You know, decorum has its place.  It would be nice if the legal profession and the judiciary observed the gentlemanly standards we imagine it once did, but that’s a mere sentiment at this point.  There is a reality underneath that has chipped away and eroded the foundations of all that, and whether or not the professional courtesies and protocols were ever as scrupulously observed as we might imagine, surely that moment has long since passed.

No use crying over spilled milk.  Like a lot of things that are wrong with the legal system in the 21st century, there is plenty of blame to go around.

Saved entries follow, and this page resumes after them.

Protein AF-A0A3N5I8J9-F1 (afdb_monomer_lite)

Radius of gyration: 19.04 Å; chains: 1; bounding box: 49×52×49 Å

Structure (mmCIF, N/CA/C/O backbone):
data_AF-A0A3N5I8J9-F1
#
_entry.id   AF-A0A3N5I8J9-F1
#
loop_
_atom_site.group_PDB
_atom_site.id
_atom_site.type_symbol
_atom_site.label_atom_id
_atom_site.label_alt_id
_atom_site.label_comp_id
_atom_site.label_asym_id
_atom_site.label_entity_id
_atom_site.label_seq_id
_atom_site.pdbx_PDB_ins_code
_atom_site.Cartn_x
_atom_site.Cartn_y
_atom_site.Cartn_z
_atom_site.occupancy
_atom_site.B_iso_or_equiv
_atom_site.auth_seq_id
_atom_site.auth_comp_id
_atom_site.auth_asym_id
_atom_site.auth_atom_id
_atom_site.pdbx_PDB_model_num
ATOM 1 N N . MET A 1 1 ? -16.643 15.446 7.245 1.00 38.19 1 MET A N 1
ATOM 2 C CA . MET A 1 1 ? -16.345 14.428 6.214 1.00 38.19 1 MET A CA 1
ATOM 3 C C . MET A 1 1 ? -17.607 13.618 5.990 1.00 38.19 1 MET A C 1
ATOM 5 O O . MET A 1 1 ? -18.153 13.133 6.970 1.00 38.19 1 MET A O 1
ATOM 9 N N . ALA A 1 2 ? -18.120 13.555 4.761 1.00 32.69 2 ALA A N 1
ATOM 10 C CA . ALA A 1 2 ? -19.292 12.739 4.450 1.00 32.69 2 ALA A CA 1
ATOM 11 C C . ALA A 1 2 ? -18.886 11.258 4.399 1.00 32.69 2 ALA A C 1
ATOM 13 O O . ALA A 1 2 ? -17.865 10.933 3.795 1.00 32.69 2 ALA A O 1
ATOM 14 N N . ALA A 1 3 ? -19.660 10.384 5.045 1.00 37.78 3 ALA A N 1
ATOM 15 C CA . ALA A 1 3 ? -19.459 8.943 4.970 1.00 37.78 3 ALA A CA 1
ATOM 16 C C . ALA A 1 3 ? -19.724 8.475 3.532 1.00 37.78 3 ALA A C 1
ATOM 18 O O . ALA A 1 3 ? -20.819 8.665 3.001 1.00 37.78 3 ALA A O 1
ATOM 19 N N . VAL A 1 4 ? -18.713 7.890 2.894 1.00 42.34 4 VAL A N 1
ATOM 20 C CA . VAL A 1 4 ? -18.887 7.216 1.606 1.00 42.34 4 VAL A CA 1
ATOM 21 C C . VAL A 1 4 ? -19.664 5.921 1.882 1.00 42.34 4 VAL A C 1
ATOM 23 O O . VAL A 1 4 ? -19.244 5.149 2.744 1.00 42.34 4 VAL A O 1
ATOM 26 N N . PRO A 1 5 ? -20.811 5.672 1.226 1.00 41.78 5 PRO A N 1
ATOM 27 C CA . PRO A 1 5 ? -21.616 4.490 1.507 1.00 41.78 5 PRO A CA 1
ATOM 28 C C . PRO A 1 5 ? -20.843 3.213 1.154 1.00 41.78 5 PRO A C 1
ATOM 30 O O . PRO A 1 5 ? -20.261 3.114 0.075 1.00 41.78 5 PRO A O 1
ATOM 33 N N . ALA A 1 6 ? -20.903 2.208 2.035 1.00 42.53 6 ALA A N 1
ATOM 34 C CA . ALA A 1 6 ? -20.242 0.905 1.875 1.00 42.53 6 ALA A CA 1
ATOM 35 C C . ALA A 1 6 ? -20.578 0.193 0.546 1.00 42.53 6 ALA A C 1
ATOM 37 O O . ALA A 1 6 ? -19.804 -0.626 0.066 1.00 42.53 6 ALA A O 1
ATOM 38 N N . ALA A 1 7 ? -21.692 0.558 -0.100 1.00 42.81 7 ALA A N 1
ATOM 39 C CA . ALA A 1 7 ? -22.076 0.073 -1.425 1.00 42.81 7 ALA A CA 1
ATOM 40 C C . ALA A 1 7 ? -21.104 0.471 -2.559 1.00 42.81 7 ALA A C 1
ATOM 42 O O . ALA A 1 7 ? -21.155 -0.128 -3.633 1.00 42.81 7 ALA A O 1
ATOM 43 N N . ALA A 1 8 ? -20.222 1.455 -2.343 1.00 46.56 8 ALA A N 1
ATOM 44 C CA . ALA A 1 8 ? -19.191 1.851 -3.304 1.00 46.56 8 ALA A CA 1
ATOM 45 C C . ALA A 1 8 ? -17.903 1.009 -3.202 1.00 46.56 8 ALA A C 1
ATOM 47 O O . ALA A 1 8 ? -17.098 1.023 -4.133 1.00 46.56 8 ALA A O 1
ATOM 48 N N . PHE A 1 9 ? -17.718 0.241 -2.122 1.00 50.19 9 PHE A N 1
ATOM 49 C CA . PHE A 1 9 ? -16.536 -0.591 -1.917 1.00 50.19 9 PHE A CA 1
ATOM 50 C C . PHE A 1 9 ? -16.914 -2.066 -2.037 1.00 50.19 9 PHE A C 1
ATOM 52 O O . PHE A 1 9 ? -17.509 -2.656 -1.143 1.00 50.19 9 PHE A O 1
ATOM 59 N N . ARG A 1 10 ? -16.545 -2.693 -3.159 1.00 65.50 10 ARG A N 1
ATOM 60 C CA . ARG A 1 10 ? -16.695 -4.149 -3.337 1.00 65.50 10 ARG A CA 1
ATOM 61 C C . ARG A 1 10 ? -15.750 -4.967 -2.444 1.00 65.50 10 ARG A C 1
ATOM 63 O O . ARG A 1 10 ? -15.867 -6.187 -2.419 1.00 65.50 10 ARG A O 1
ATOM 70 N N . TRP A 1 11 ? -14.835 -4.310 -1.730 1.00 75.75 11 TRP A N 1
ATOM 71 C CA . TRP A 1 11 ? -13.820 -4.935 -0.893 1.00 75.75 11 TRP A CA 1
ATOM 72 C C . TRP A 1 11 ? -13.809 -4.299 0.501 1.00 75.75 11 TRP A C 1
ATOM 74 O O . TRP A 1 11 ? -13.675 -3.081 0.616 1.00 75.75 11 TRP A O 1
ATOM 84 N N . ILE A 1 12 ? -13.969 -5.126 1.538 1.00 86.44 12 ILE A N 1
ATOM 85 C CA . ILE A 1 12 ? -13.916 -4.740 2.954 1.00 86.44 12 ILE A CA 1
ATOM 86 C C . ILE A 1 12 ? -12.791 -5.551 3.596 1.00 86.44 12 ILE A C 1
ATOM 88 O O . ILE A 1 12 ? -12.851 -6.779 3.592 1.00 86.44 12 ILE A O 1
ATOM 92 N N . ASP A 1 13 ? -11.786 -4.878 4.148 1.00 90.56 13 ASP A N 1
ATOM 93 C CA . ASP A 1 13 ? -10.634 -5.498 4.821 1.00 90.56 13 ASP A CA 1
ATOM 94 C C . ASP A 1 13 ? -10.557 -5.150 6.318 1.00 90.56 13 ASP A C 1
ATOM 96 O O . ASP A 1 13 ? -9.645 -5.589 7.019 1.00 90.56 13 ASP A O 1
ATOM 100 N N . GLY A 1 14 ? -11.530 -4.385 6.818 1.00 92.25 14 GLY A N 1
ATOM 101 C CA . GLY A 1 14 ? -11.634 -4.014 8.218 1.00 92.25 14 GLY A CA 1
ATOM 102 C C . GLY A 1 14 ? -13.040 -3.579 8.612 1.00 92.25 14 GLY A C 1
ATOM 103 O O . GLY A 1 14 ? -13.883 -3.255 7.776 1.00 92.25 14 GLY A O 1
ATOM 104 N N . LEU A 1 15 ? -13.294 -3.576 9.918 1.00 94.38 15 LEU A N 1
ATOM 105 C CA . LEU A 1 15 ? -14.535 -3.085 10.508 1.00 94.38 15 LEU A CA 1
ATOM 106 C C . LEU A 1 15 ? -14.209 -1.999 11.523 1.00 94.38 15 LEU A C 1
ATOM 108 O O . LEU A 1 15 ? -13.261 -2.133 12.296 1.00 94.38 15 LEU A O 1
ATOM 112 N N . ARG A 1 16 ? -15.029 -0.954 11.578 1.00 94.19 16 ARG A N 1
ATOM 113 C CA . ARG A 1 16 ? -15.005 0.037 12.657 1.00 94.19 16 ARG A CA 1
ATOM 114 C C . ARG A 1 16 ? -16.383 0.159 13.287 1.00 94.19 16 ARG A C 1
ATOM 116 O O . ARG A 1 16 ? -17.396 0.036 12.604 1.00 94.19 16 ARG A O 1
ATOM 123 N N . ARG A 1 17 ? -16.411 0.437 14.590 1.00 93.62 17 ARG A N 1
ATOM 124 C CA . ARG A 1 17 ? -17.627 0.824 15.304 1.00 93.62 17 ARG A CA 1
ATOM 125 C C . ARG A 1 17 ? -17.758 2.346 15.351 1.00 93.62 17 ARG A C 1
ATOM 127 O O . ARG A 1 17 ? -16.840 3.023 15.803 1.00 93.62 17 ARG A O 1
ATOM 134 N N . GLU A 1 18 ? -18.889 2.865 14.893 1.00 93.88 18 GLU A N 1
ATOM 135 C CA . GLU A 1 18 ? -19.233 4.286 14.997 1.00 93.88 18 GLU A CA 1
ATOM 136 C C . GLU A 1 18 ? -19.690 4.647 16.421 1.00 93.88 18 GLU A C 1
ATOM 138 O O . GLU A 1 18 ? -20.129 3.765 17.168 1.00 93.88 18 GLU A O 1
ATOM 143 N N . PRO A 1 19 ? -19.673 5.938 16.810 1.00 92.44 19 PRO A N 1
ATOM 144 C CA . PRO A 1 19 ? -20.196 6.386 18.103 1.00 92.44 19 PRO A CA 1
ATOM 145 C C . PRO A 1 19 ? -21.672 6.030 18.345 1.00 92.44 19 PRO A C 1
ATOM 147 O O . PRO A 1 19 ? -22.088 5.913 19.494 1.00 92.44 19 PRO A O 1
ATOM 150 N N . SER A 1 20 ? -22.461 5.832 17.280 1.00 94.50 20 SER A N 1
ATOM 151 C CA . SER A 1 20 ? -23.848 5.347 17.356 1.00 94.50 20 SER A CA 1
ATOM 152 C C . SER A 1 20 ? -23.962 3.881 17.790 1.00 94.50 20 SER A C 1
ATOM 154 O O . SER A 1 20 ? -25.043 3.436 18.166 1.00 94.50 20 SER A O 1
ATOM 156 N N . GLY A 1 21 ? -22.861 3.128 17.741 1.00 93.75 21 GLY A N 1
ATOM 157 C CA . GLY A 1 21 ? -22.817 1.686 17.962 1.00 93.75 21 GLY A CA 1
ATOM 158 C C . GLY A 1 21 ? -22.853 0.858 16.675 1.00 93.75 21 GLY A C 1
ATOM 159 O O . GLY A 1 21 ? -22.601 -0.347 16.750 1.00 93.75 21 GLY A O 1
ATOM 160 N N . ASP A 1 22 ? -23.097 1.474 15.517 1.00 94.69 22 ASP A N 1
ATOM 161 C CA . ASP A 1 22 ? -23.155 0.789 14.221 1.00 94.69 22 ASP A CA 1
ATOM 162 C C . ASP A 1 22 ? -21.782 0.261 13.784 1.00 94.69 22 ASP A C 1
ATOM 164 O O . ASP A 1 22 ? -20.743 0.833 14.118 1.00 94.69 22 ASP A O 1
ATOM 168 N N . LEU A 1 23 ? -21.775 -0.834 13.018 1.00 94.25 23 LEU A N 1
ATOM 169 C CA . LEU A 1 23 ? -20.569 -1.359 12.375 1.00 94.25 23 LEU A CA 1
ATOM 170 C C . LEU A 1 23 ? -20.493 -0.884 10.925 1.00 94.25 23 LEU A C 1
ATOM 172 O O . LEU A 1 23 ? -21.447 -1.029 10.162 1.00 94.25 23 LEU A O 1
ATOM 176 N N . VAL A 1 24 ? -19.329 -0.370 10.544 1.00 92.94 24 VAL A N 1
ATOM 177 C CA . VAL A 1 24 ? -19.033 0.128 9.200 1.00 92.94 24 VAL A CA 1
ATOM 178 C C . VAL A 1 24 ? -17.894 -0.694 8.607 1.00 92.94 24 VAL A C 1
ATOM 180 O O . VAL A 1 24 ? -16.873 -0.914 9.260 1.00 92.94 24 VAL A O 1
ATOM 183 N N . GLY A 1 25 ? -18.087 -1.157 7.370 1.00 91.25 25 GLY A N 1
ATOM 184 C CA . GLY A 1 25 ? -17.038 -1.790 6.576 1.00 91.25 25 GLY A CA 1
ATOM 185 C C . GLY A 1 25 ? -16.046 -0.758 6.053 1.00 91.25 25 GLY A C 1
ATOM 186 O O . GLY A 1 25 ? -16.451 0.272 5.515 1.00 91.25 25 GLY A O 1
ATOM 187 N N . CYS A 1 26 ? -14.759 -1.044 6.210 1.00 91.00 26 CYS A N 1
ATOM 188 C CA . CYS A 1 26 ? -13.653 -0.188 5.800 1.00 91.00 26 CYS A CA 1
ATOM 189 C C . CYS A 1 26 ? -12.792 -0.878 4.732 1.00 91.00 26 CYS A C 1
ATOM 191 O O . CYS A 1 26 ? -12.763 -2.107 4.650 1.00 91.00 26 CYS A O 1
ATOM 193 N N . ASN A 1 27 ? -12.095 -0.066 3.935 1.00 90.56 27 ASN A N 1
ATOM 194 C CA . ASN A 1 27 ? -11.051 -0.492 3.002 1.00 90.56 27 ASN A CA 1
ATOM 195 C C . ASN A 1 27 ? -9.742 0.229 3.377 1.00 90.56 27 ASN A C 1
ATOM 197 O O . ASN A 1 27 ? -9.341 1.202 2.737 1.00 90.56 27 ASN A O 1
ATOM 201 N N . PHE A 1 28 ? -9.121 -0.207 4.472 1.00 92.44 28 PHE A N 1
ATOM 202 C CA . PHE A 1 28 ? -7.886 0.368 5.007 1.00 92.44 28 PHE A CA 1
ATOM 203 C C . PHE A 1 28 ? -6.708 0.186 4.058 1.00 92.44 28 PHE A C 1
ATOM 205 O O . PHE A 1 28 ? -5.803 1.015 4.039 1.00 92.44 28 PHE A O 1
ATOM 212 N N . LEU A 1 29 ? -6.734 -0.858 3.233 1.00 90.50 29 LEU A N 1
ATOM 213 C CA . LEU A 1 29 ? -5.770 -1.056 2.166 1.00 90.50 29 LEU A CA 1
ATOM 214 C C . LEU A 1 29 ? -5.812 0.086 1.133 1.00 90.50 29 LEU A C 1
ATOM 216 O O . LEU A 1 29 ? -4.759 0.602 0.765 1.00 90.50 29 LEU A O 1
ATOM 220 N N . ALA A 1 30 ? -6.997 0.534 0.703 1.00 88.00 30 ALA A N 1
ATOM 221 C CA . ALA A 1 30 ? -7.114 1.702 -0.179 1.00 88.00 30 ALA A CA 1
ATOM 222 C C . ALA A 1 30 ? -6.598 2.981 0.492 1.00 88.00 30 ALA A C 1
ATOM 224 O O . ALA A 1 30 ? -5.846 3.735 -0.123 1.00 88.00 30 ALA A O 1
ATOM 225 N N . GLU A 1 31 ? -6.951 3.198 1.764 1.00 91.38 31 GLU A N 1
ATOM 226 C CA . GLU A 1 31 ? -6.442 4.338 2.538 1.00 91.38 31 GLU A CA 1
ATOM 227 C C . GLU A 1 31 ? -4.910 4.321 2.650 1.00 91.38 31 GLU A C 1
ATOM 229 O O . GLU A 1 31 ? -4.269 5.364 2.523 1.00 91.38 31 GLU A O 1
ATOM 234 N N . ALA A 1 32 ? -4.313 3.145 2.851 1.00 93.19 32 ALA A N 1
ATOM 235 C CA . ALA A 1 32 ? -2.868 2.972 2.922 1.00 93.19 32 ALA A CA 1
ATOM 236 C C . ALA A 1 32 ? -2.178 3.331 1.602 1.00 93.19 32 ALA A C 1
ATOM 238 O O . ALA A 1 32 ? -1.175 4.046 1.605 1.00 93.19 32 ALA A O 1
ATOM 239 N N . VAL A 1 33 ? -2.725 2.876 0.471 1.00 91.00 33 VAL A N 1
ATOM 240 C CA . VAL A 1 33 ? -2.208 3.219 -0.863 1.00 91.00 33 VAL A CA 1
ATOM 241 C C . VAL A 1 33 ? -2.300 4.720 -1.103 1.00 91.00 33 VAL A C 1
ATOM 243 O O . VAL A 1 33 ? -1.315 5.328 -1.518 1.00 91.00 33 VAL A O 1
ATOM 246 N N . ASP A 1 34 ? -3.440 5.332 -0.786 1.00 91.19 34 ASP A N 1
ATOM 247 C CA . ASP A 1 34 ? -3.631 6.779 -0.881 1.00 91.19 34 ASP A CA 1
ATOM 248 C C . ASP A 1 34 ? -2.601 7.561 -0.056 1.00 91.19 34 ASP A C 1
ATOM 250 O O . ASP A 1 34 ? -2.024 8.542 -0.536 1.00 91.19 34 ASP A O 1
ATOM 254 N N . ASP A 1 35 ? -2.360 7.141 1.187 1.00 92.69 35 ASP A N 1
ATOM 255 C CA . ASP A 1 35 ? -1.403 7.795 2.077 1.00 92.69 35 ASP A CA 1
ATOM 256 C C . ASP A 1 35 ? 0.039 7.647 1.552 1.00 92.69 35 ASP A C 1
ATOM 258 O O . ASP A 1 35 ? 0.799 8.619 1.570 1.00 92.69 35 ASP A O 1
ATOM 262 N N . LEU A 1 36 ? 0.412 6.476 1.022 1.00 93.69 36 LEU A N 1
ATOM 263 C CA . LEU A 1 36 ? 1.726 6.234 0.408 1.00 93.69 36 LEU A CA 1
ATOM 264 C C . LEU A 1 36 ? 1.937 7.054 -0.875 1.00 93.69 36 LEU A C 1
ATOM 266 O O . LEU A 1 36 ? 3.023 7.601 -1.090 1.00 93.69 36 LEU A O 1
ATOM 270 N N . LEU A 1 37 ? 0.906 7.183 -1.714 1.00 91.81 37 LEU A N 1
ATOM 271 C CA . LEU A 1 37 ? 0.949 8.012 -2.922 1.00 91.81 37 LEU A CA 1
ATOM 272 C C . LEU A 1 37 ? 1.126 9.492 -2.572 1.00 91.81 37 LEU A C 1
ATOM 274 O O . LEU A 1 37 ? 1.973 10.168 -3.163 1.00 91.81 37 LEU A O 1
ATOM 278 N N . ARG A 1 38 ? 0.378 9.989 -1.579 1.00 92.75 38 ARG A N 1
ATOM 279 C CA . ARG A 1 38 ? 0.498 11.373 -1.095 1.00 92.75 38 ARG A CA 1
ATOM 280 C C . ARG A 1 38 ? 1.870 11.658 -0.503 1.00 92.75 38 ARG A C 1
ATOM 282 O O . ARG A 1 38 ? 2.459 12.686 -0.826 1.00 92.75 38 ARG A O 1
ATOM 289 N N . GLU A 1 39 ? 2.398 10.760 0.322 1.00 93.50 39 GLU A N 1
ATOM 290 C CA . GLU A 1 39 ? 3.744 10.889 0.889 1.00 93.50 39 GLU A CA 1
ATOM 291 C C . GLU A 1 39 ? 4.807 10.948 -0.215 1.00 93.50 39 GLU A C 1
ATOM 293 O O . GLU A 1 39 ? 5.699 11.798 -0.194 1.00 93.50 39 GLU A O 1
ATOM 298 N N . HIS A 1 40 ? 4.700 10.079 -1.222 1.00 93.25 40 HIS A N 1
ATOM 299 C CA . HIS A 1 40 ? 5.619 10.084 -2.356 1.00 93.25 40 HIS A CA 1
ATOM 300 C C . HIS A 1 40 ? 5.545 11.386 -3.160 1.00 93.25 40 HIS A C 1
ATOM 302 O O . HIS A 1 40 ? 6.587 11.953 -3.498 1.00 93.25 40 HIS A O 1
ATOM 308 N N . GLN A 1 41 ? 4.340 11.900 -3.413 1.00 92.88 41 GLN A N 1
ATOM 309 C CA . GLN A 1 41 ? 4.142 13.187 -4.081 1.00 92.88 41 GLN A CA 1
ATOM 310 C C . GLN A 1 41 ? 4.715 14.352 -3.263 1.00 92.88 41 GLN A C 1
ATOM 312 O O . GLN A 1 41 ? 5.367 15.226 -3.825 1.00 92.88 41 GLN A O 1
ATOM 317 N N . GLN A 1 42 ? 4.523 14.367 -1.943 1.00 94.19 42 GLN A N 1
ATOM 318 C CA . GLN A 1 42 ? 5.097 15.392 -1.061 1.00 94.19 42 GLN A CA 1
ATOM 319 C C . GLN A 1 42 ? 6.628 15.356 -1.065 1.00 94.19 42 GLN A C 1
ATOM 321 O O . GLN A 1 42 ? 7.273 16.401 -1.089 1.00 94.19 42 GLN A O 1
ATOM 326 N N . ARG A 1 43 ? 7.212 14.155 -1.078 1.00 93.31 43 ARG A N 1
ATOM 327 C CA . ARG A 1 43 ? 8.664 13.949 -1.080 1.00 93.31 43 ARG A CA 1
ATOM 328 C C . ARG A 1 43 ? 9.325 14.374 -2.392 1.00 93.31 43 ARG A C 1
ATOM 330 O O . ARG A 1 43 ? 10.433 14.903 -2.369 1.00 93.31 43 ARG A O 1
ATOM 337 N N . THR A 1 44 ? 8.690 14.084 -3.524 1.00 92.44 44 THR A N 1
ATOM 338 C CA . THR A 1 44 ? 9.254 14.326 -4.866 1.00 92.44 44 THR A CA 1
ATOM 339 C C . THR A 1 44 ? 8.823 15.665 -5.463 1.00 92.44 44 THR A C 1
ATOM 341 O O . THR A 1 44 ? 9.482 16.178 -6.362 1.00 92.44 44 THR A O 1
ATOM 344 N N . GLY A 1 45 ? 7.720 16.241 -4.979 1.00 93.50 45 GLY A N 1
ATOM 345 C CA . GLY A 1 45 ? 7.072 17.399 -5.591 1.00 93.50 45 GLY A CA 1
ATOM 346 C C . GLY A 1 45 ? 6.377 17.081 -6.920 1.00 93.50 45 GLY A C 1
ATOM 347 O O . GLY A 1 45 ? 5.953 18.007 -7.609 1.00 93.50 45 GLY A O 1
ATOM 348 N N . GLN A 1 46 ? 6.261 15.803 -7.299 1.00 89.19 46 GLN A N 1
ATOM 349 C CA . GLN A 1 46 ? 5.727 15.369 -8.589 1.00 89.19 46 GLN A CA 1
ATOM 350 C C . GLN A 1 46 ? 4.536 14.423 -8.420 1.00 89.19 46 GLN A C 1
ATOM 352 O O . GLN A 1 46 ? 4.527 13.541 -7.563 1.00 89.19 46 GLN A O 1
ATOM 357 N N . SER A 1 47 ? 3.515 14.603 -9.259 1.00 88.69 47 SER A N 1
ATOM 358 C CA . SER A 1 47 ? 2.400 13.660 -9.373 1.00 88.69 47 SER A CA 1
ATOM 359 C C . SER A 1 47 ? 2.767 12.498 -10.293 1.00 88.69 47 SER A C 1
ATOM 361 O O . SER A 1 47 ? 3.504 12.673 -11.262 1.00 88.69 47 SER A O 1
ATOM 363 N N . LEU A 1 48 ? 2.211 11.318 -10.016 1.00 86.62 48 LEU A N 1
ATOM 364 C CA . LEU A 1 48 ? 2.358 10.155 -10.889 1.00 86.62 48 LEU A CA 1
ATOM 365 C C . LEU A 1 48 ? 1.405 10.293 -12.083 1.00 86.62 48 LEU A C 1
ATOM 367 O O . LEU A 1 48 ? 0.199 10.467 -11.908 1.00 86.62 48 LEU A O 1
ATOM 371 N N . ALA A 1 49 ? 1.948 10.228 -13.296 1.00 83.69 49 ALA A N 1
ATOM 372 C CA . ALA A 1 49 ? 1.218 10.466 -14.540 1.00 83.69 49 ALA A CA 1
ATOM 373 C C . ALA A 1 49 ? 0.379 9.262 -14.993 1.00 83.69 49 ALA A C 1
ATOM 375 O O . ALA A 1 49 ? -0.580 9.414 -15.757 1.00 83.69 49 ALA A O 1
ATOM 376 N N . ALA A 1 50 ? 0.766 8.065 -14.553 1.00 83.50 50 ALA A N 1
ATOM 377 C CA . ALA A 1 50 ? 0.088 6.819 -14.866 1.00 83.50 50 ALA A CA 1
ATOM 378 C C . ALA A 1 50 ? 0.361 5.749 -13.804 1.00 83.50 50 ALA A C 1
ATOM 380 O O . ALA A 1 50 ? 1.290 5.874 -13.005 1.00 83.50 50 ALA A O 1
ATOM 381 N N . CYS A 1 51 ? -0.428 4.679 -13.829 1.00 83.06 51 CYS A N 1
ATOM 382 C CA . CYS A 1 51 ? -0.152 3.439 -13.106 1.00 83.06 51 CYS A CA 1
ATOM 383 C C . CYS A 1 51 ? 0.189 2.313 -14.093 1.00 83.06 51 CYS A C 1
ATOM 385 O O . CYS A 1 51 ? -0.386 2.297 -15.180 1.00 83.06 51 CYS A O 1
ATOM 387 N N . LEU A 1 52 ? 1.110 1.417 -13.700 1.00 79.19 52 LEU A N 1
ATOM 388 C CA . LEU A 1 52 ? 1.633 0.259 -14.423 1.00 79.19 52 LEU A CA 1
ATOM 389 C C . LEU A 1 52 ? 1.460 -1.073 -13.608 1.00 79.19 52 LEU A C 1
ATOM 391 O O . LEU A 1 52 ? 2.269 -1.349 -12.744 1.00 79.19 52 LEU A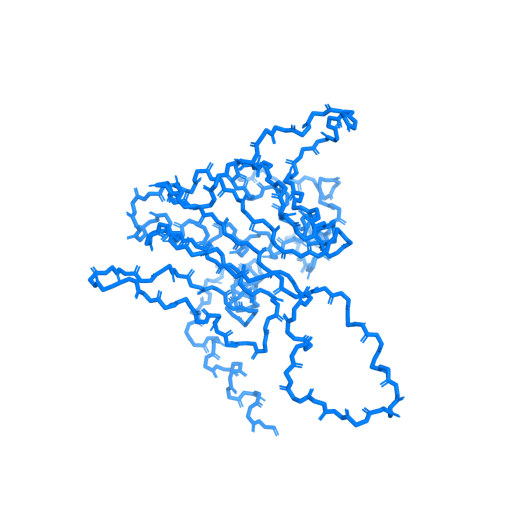 O 1
ATOM 395 N N . LEU A 1 53 ? 0.459 -1.924 -13.846 1.00 78.31 53 LEU A N 1
ATOM 396 C CA . LEU A 1 53 ? 0.142 -3.207 -13.225 1.00 78.31 53 LEU A CA 1
ATOM 397 C C . LEU A 1 53 ? 0.807 -4.387 -13.949 1.00 78.31 53 LEU A C 1
ATOM 399 O O . LEU A 1 53 ? 0.386 -4.764 -15.033 1.00 78.31 53 LEU A O 1
ATOM 403 N N . LEU A 1 54 ? 1.793 -5.029 -13.338 1.00 76.31 54 LEU A N 1
ATOM 404 C CA . LEU A 1 54 ? 2.490 -6.195 -13.878 1.00 76.31 54 LEU A CA 1
ATOM 405 C C . LEU A 1 54 ? 2.010 -7.464 -13.163 1.00 76.31 54 LEU A C 1
ATOM 407 O O . LEU A 1 54 ? 2.156 -7.574 -11.950 1.00 76.31 54 LEU A O 1
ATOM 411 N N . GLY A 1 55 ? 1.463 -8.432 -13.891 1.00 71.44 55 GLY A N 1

I see no reason at present why judges should be exempt from public criticism by lawyers, who after all are in a position to know when something a judge does should be criticized when others aren’t.  And I see no reason why judges can’t respond and defend themselves.  The only problem, of course, is that their conduct is so frequently indefensible – but then that’s their problem, not the lawyer’s.  If that makes their position too difficult for them, there are always ambitious others who are willing and anxious to take their place.

On the other hand, if the profession would ever like to restore itself to its former gentility and grace I am all for it.  Judges first, though.  Return to being honest arbiters of disputes following consistent rules applied regardless of the status of the litigants and lawyers, and I can see some rationale for restraint imposed as a matter of professional ethics.  But make a mockery of it, where the only consistent rules are  1) the government wins, 2) the bank wins, and 3) the insurance company wins, don’t expect a pass from the lawyers on the receiving end.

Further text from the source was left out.